• **EXERCISE DATA**:
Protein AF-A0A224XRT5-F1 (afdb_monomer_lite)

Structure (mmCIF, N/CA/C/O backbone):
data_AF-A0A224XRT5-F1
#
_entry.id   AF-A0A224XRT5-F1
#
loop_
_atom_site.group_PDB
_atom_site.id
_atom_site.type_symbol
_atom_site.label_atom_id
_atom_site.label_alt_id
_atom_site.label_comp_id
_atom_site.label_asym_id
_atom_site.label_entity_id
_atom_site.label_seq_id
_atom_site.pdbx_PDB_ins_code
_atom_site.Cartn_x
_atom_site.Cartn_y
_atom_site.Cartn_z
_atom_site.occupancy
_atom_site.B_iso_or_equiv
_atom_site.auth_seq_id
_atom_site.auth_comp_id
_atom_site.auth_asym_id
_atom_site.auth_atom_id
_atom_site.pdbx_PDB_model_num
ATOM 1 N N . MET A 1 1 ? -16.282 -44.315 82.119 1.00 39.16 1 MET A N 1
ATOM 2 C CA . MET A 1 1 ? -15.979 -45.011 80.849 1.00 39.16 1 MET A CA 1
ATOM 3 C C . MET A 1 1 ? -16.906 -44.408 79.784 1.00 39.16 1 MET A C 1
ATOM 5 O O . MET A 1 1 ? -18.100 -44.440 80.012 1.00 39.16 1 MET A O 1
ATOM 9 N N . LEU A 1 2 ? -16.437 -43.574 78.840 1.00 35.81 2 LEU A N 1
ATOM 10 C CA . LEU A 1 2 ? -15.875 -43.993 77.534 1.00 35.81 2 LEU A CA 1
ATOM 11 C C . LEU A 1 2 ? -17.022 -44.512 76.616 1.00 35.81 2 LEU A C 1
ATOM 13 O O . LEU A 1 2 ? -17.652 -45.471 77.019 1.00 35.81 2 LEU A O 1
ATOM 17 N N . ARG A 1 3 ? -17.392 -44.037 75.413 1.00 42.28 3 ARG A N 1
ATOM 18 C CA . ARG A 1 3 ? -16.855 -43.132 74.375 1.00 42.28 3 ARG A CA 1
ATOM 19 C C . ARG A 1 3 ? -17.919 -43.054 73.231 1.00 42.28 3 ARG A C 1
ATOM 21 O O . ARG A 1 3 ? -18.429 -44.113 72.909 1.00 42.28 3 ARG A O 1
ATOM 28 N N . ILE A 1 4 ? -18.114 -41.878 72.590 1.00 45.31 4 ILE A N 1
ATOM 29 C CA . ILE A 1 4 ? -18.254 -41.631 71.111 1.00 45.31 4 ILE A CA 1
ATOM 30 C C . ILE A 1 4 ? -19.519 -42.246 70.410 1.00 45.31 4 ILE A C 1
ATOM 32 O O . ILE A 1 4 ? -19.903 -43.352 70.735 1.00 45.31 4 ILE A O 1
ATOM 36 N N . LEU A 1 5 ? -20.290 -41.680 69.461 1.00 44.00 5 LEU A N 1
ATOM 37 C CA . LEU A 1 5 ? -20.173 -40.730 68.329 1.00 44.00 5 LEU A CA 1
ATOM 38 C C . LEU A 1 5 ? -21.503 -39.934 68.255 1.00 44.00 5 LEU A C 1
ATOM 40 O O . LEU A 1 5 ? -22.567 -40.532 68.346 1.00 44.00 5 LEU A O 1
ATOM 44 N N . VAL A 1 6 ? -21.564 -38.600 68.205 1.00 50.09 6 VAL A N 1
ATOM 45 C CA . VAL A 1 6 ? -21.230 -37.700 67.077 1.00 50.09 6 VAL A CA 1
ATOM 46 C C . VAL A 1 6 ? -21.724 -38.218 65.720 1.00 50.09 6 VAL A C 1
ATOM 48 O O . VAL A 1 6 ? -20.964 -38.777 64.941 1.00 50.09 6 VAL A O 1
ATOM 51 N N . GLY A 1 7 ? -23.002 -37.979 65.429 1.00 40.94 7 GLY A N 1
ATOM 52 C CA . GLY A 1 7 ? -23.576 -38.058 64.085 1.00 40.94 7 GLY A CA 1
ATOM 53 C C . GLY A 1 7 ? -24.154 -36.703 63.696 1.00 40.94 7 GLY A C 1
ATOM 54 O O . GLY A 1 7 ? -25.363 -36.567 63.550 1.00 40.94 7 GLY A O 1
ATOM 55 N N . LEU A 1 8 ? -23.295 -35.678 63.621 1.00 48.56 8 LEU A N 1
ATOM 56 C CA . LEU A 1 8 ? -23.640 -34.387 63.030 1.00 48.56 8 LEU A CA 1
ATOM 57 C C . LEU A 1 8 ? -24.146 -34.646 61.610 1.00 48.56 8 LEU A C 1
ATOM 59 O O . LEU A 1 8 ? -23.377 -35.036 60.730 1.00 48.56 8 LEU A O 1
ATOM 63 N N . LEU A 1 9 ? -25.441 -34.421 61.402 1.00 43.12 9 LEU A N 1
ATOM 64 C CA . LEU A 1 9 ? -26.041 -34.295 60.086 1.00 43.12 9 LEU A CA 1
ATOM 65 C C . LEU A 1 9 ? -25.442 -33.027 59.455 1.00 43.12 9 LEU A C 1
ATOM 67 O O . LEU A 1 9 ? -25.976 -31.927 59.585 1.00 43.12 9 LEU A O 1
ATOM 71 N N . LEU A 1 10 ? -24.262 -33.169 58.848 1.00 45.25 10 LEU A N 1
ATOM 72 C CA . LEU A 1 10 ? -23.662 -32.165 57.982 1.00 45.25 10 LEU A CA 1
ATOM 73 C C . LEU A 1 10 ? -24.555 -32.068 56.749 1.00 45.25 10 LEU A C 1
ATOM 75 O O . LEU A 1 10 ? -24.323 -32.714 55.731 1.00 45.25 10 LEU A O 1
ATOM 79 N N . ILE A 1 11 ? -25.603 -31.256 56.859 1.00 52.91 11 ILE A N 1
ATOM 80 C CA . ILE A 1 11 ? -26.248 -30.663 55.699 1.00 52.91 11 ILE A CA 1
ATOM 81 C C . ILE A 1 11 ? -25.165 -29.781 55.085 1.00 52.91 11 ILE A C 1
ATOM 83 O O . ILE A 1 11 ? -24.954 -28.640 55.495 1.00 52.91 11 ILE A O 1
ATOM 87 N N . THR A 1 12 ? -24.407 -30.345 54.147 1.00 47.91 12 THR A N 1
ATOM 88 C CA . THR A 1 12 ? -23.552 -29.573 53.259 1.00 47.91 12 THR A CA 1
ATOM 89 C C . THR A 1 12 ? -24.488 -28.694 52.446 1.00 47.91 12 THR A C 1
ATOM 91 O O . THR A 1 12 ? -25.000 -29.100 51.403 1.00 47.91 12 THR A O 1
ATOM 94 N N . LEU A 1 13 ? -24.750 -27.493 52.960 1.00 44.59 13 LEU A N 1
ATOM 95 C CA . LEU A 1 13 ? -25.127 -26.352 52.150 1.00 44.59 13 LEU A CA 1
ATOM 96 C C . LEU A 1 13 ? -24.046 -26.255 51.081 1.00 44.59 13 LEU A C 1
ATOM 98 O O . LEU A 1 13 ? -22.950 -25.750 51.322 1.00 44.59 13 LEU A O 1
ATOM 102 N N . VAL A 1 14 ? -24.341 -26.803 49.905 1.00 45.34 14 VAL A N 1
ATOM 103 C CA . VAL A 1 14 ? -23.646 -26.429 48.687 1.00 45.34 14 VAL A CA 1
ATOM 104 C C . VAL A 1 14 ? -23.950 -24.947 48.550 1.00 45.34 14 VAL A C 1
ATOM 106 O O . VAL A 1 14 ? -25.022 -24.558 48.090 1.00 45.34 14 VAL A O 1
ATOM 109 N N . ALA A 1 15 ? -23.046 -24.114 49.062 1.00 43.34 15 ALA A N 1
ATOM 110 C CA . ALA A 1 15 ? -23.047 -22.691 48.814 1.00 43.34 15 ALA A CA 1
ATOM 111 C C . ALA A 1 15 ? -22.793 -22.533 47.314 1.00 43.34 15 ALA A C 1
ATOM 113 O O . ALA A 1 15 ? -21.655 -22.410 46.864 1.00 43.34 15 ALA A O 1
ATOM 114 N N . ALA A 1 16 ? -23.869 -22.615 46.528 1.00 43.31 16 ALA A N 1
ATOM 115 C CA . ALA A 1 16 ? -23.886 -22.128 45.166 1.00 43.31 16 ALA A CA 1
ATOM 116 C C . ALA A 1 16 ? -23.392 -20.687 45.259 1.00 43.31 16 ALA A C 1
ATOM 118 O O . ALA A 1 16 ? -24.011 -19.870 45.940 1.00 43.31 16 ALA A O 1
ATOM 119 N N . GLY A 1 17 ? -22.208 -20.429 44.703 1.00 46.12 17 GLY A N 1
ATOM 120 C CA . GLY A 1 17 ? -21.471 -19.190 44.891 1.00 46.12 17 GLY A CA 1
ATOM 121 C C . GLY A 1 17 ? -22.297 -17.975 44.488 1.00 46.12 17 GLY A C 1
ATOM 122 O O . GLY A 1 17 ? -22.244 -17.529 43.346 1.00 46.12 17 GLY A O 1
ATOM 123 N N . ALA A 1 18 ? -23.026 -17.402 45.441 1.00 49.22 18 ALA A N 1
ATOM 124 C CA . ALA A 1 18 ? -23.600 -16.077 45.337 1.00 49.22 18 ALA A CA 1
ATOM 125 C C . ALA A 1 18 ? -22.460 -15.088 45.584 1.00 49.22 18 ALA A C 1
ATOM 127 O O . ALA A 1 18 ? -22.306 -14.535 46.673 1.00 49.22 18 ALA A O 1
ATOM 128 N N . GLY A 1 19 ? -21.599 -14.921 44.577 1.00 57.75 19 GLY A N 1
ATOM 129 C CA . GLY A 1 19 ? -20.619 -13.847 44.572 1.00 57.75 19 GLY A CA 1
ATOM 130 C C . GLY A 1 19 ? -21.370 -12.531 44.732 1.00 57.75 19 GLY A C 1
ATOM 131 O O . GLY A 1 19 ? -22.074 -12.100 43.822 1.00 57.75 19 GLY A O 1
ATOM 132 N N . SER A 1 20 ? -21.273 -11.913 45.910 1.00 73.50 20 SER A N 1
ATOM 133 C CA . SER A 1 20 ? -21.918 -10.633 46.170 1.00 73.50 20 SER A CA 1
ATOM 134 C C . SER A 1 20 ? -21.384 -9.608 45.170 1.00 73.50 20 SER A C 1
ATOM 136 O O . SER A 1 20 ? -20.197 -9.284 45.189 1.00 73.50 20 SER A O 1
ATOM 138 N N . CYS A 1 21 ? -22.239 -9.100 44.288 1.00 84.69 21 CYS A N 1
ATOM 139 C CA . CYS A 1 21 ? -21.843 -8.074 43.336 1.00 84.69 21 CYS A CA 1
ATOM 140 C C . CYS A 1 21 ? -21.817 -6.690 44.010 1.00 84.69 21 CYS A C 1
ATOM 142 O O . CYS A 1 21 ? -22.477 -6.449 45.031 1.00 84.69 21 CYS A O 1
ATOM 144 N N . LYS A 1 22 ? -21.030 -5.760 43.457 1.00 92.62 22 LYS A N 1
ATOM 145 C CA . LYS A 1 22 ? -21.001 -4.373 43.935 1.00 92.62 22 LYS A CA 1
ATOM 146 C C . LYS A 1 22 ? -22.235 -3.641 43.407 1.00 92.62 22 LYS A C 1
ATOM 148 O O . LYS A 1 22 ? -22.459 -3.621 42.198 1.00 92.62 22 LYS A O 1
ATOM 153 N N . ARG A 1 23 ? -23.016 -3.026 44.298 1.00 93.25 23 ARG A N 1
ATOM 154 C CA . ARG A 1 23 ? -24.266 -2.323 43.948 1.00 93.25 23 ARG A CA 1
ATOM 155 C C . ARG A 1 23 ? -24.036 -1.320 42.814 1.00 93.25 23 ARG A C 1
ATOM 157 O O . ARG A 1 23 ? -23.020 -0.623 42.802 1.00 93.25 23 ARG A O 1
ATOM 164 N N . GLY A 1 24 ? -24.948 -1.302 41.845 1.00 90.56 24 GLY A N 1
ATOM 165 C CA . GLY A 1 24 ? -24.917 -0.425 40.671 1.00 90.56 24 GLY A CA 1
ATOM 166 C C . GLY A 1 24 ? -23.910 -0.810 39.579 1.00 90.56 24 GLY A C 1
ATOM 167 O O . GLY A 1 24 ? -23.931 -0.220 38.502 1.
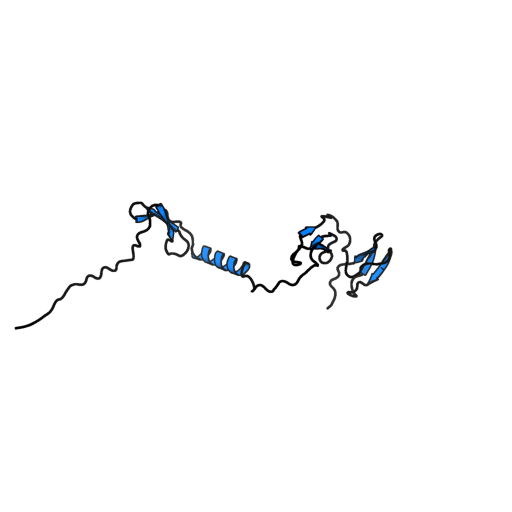00 90.56 24 GLY A O 1
ATOM 168 N N . THR A 1 25 ? -23.029 -1.789 39.808 1.00 94.81 25 THR A N 1
ATOM 169 C CA . THR A 1 25 ? -22.038 -2.195 38.796 1.00 94.81 25 THR A CA 1
ATOM 170 C C . THR A 1 25 ? -22.626 -3.095 37.719 1.00 94.81 25 THR A C 1
ATOM 172 O O . THR A 1 25 ? -23.532 -3.885 37.980 1.00 94.81 25 THR A O 1
ATOM 175 N N . ARG A 1 26 ? -22.067 -3.013 36.507 1.00 96.19 26 ARG A N 1
ATOM 176 C CA . ARG A 1 26 ? -22.229 -4.059 35.494 1.00 96.19 26 ARG A CA 1
ATOM 177 C C . ARG A 1 26 ? -21.225 -5.175 35.742 1.00 96.19 26 ARG A C 1
ATOM 179 O O . ARG A 1 26 ? -20.035 -4.909 35.886 1.00 96.19 26 ARG A O 1
ATOM 186 N N . VAL A 1 27 ? -21.703 -6.410 35.747 1.00 94.19 27 VAL A N 1
ATOM 187 C CA . VAL A 1 27 ? -20.888 -7.608 35.961 1.00 94.19 27 VAL A CA 1
ATOM 188 C C . VAL A 1 27 ? -21.196 -8.666 34.907 1.00 94.19 27 VAL A C 1
ATOM 190 O O . VAL A 1 27 ? -22.243 -8.624 34.261 1.00 94.19 27 VAL A O 1
ATOM 193 N N . SER A 1 28 ? -20.271 -9.605 34.718 1.00 93.19 28 SER A N 1
ATOM 194 C CA . SER A 1 28 ? -20.472 -10.759 33.836 1.00 93.19 28 SER A CA 1
ATOM 195 C C . SER A 1 28 ? -21.586 -11.662 34.368 1.00 93.19 28 SER A C 1
ATOM 197 O O . SER A 1 28 ? -21.653 -11.905 35.572 1.00 93.19 28 SER A O 1
ATOM 199 N N . ALA A 1 29 ? -22.419 -12.187 33.468 1.00 91.56 29 ALA A N 1
ATOM 200 C CA . ALA A 1 29 ? -23.418 -13.207 33.792 1.00 91.56 29 ALA A CA 1
ATOM 201 C C . ALA A 1 29 ? -22.806 -14.613 33.973 1.00 91.56 29 ALA A C 1
ATOM 203 O O . ALA A 1 29 ? -23.503 -15.543 34.361 1.00 91.56 29 ALA A O 1
ATOM 204 N N . GLY A 1 30 ? -21.510 -14.785 33.680 1.00 89.12 30 GLY A N 1
ATOM 205 C CA . GLY A 1 30 ? -20.807 -16.071 33.776 1.00 89.12 30 GLY A CA 1
ATOM 206 C C . GLY A 1 30 ? -20.935 -16.966 32.537 1.00 89.12 30 GLY A C 1
ATOM 207 O O . GLY A 1 30 ? -20.190 -17.929 32.408 1.00 89.12 30 GLY A O 1
ATOM 208 N N . ASP A 1 31 ? -21.794 -16.612 31.583 1.00 89.75 31 ASP A N 1
ATOM 209 C CA . ASP A 1 31 ? -21.995 -17.325 30.310 1.00 89.75 31 ASP A CA 1
ATOM 210 C C . ASP A 1 31 ? -21.005 -16.919 29.197 1.00 89.75 31 ASP A C 1
ATOM 212 O O . ASP A 1 31 ? -21.071 -17.390 28.060 1.00 89.75 31 ASP A O 1
ATOM 216 N N . GLY A 1 32 ? -20.060 -16.036 29.527 1.00 89.00 32 GLY A N 1
ATOM 217 C CA . GLY A 1 32 ? -18.968 -15.621 28.652 1.00 89.00 32 GLY A CA 1
ATOM 218 C C . GLY A 1 32 ? -19.290 -14.474 27.694 1.00 89.00 32 GLY A C 1
ATOM 219 O O . GLY A 1 32 ? -18.384 -14.037 26.983 1.00 89.00 32 GLY A O 1
ATOM 220 N N . CYS A 1 33 ? -20.520 -13.949 27.656 1.00 94.75 33 CYS A N 1
ATOM 221 C CA . CYS A 1 33 ? -20.819 -12.799 26.792 1.00 94.75 33 CYS A CA 1
ATOM 222 C C . CYS A 1 33 ? -21.886 -11.832 27.308 1.00 94.75 33 CYS A C 1
ATOM 224 O O . CYS A 1 33 ? -21.905 -10.674 26.867 1.00 94.75 33 CYS A O 1
ATOM 226 N N . ASN A 1 34 ? -22.776 -12.281 28.192 1.00 95.00 34 ASN A N 1
ATOM 227 C CA . ASN A 1 34 ? -23.806 -11.426 28.745 1.00 95.00 34 ASN A CA 1
ATOM 228 C C . ASN A 1 34 ? -23.320 -10.704 29.992 1.00 95.00 34 ASN A C 1
ATOM 230 O O . ASN A 1 34 ? -22.415 -11.134 30.711 1.00 95.00 34 ASN A O 1
ATOM 234 N N . THR A 1 35 ? -23.946 -9.560 30.238 1.00 96.19 35 THR A N 1
ATOM 235 C CA . THR A 1 35 ? -23.673 -8.725 31.403 1.00 96.19 35 THR A CA 1
ATOM 236 C C . THR A 1 35 ? -24.971 -8.348 32.079 1.00 96.19 35 THR A C 1
ATOM 238 O O . THR A 1 35 ? -25.945 -8.052 31.389 1.00 96.19 35 THR A O 1
ATOM 241 N N . CYS A 1 36 ? -24.950 -8.286 33.403 1.00 96.38 36 CYS A N 1
ATOM 242 C CA . CYS A 1 36 ? -26.072 -7.890 34.240 1.00 96.38 36 CYS A CA 1
ATOM 243 C C . CYS A 1 36 ? -25.709 -6.668 35.078 1.00 96.38 36 CYS A C 1
ATOM 245 O O . CYS A 1 36 ? -24.533 -6.406 35.335 1.00 96.38 36 CYS A O 1
ATOM 247 N N . THR A 1 37 ? -26.720 -5.953 35.553 1.00 96.06 37 THR A N 1
ATOM 248 C CA . THR A 1 37 ? -26.560 -4.900 36.555 1.00 96.06 37 THR A CA 1
ATOM 249 C C . THR A 1 37 ? -26.769 -5.488 37.943 1.00 96.06 37 THR A C 1
ATOM 251 O O . THR A 1 37 ? -27.736 -6.205 38.187 1.00 96.06 37 THR A O 1
ATOM 254 N N . CYS A 1 38 ? -25.879 -5.169 38.872 1.00 94.31 38 CYS A N 1
ATOM 255 C CA . CYS A 1 38 ? -26.045 -5.520 40.270 1.00 94.31 38 CYS A CA 1
ATOM 256 C C . CYS A 1 38 ? -27.045 -4.575 40.940 1.00
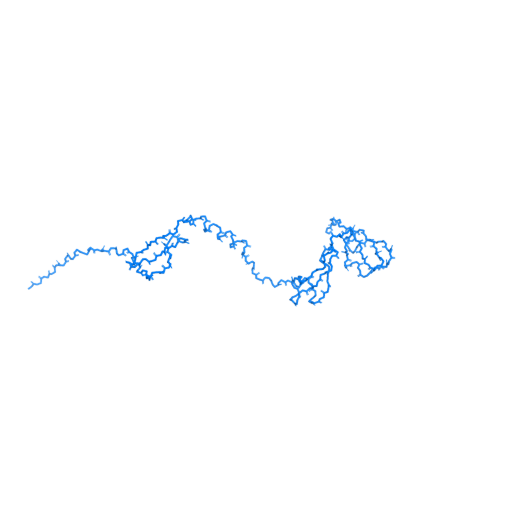 94.31 38 CYS A C 1
ATOM 258 O O . CYS A 1 38 ? -26.773 -3.379 41.084 1.00 94.31 38 CYS A O 1
ATOM 260 N N . SER A 1 39 ? -28.187 -5.111 41.363 1.00 90.81 39 SER A N 1
ATOM 261 C CA . SER A 1 39 ? -29.187 -4.357 42.109 1.00 90.81 39 SER A CA 1
ATOM 262 C C . SER A 1 39 ? -28.701 -4.004 43.511 1.00 90.81 39 SER A C 1
ATOM 264 O O . SER A 1 39 ? -27.680 -4.483 44.017 1.00 90.81 39 SER A O 1
ATOM 266 N N . ASP A 1 40 ? -29.506 -3.194 44.179 1.00 90.56 40 ASP A N 1
ATOM 267 C CA . ASP A 1 40 ? -29.302 -2.836 45.567 1.00 90.56 40 ASP A CA 1
ATOM 268 C C . ASP A 1 40 ? -29.318 -4.045 46.511 1.00 90.56 40 ASP A C 1
ATOM 270 O O . ASP A 1 40 ? -28.532 -4.127 47.456 1.00 90.56 40 ASP A O 1
ATOM 274 N N . HIS A 1 41 ? -30.126 -5.055 46.210 1.00 88.50 41 HIS A N 1
ATOM 275 C CA . HIS A 1 41 ? -30.201 -6.276 47.011 1.00 88.50 41 HIS A CA 1
ATOM 276 C C . HIS A 1 41 ? -29.081 -7.276 46.680 1.00 88.50 41 HIS A C 1
ATOM 278 O O . HIS A 1 41 ? -29.145 -8.423 47.108 1.00 88.50 41 HIS A O 1
ATOM 284 N N . ARG A 1 42 ? -28.039 -6.849 45.945 1.00 83.56 42 ARG A N 1
ATOM 285 C CA . ARG A 1 42 ? -26.918 -7.691 45.481 1.00 83.56 42 ARG A CA 1
ATOM 286 C C . ARG A 1 42 ? -27.372 -8.833 44.567 1.00 83.56 42 ARG A C 1
ATOM 288 O O . ARG A 1 42 ? -26.739 -9.884 44.521 1.00 83.56 42 ARG A O 1
ATOM 295 N N . ILE A 1 43 ? -28.456 -8.602 43.830 1.00 88.12 43 ILE A N 1
ATOM 296 C CA . ILE A 1 43 ? -29.033 -9.546 42.870 1.00 88.12 43 ILE A CA 
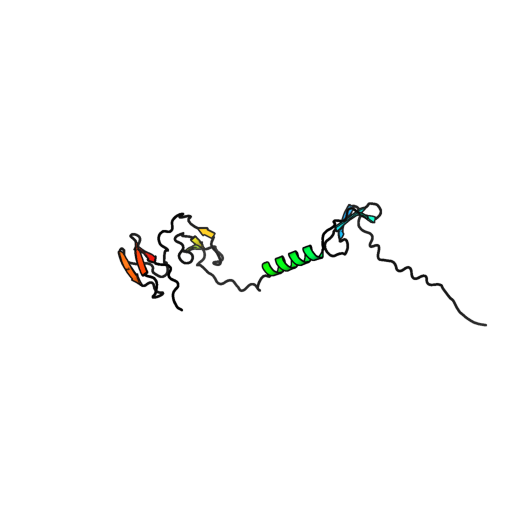1
ATOM 297 C C . ILE A 1 43 ? -28.737 -9.037 41.462 1.00 88.12 43 ILE A C 1
ATOM 299 O O . ILE A 1 43 ? -28.858 -7.842 41.190 1.00 88.12 43 ILE A O 1
ATOM 303 N N . LEU A 1 44 ? -28.356 -9.937 40.559 1.00 91.88 44 LEU A N 1
ATOM 304 C CA . LEU A 1 44 ? -28.159 -9.597 39.154 1.00 91.88 44 LEU A CA 1
ATOM 305 C C . LEU A 1 44 ? -29.512 -9.408 38.471 1.00 91.88 44 LEU A C 1
ATOM 307 O O . LEU A 1 44 ? -30.360 -10.294 38.495 1.00 91.88 44 LEU A O 1
ATOM 311 N N . VAL A 1 45 ? -29.704 -8.243 37.866 1.00 92.31 45 VAL A N 1
ATOM 312 C CA . VAL A 1 45 ? -30.923 -7.854 37.152 1.00 92.31 45 VAL A CA 1
ATOM 313 C C . VAL A 1 45 ? -30.559 -7.198 35.824 1.00 92.31 45 VAL A C 1
ATOM 315 O O . VAL A 1 45 ? -29.403 -6.833 35.600 1.00 92.31 45 VAL A O 1
ATOM 318 N N . ASN A 1 46 ? -31.540 -7.018 34.935 1.00 95.38 46 ASN A N 1
ATOM 319 C CA . ASN A 1 46 ? -31.354 -6.346 33.642 1.00 95.38 46 ASN A CA 1
ATOM 320 C C . ASN A 1 46 ? -30.176 -6.924 32.835 1.00 95.38 46 ASN A C 1
ATOM 322 O O . ASN A 1 46 ? -29.332 -6.190 32.317 1.00 95.38 46 ASN A O 1
ATOM 326 N N . CYS A 1 47 ? -30.094 -8.254 32.784 1.00 96.00 47 CYS A N 1
ATOM 327 C CA . CYS A 1 47 ? -29.085 -8.960 32.010 1.00 96.00 47 CYS A CA 1
ATOM 328 C C . CYS A 1 47 ? -29.330 -8.791 30.511 1.00 96.00 47 CYS A C 1
ATOM 330 O O . CYS A 1 47 ? -30.468 -8.824 30.043 1.00 96.00 47 CYS A O 1
ATOM 332 N N . THR A 1 48 ? -28.257 -8.650 29.739 1.00 96.06 48 THR A N 1
ATOM 333 C CA . THR A 1 48 ? -28.347 -8.791 28.285 1.00 96.06 48 THR A CA 1
ATOM 334 C C . THR A 1 48 ? -28.668 -10.239 27.920 1.00 96.06 48 THR A C 1
ATOM 336 O O . THR A 1 48 ? -28.266 -11.155 28.632 1.00 96.06 48 THR A O 1
ATOM 339 N N . VAL A 1 49 ? -29.344 -10.444 26.789 1.00 94.94 49 VAL A N 1
ATOM 340 C CA . VAL A 1 49 ? -29.661 -11.779 26.261 1.00 94.94 49 VAL A CA 1
ATOM 341 C C . VAL A 1 49 ? -29.061 -11.906 24.865 1.00 94.94 49 VAL A C 1
ATOM 343 O O . VAL A 1 49 ? -29.696 -11.616 23.854 1.00 94.94 49 VAL A O 1
ATOM 346 N N . ARG A 1 50 ? -27.778 -12.252 24.816 1.00 94.44 50 ARG A N 1
ATOM 347 C CA . ARG A 1 50 ? -27.012 -12.487 23.591 1.00 94.44 50 ARG A CA 1
ATOM 348 C C . ARG A 1 50 ? -26.783 -13.978 23.420 1.00 94.44 50 ARG A C 1
ATOM 350 O O . ARG A 1 50 ? -26.502 -14.675 24.393 1.00 94.44 50 ARG A O 1
ATOM 357 N N . ASP A 1 51 ? -26.807 -14.430 22.171 1.00 95.06 51 ASP A N 1
ATOM 358 C CA . ASP A 1 51 ? -26.274 -15.737 21.806 1.00 95.06 51 ASP A CA 1
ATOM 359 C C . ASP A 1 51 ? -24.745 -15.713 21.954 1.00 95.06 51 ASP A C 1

• **WHAT THE EXERCISE ASKS**:
Word for word, restate the lines of the data above that fall between the line holding "ATOM 328 C C" and the line holding "ATOM 333 C CA", inclusive, and no other lines.

• **OUTPUT FOR THIS TASK**:
ATOM 328 C C . CYS A 1 47 ? -29.330 -8.791 30.511 1.00 96.00 47 CYS A C 1
ATOM 330 O O . CYS A 1 47 ? -30.468 -8.824 30.043 1.00 96.00 47 CYS A O 1
ATOM 332 N N . THR A 1 48 ? -28.257 -8.650 29.739 1.00 96.06 48 THR A N 1
ATOM 333 C CA . THR A 1 48 ? -28.347 -8.791 28.285 1.00 96.06 48 THR A CA 1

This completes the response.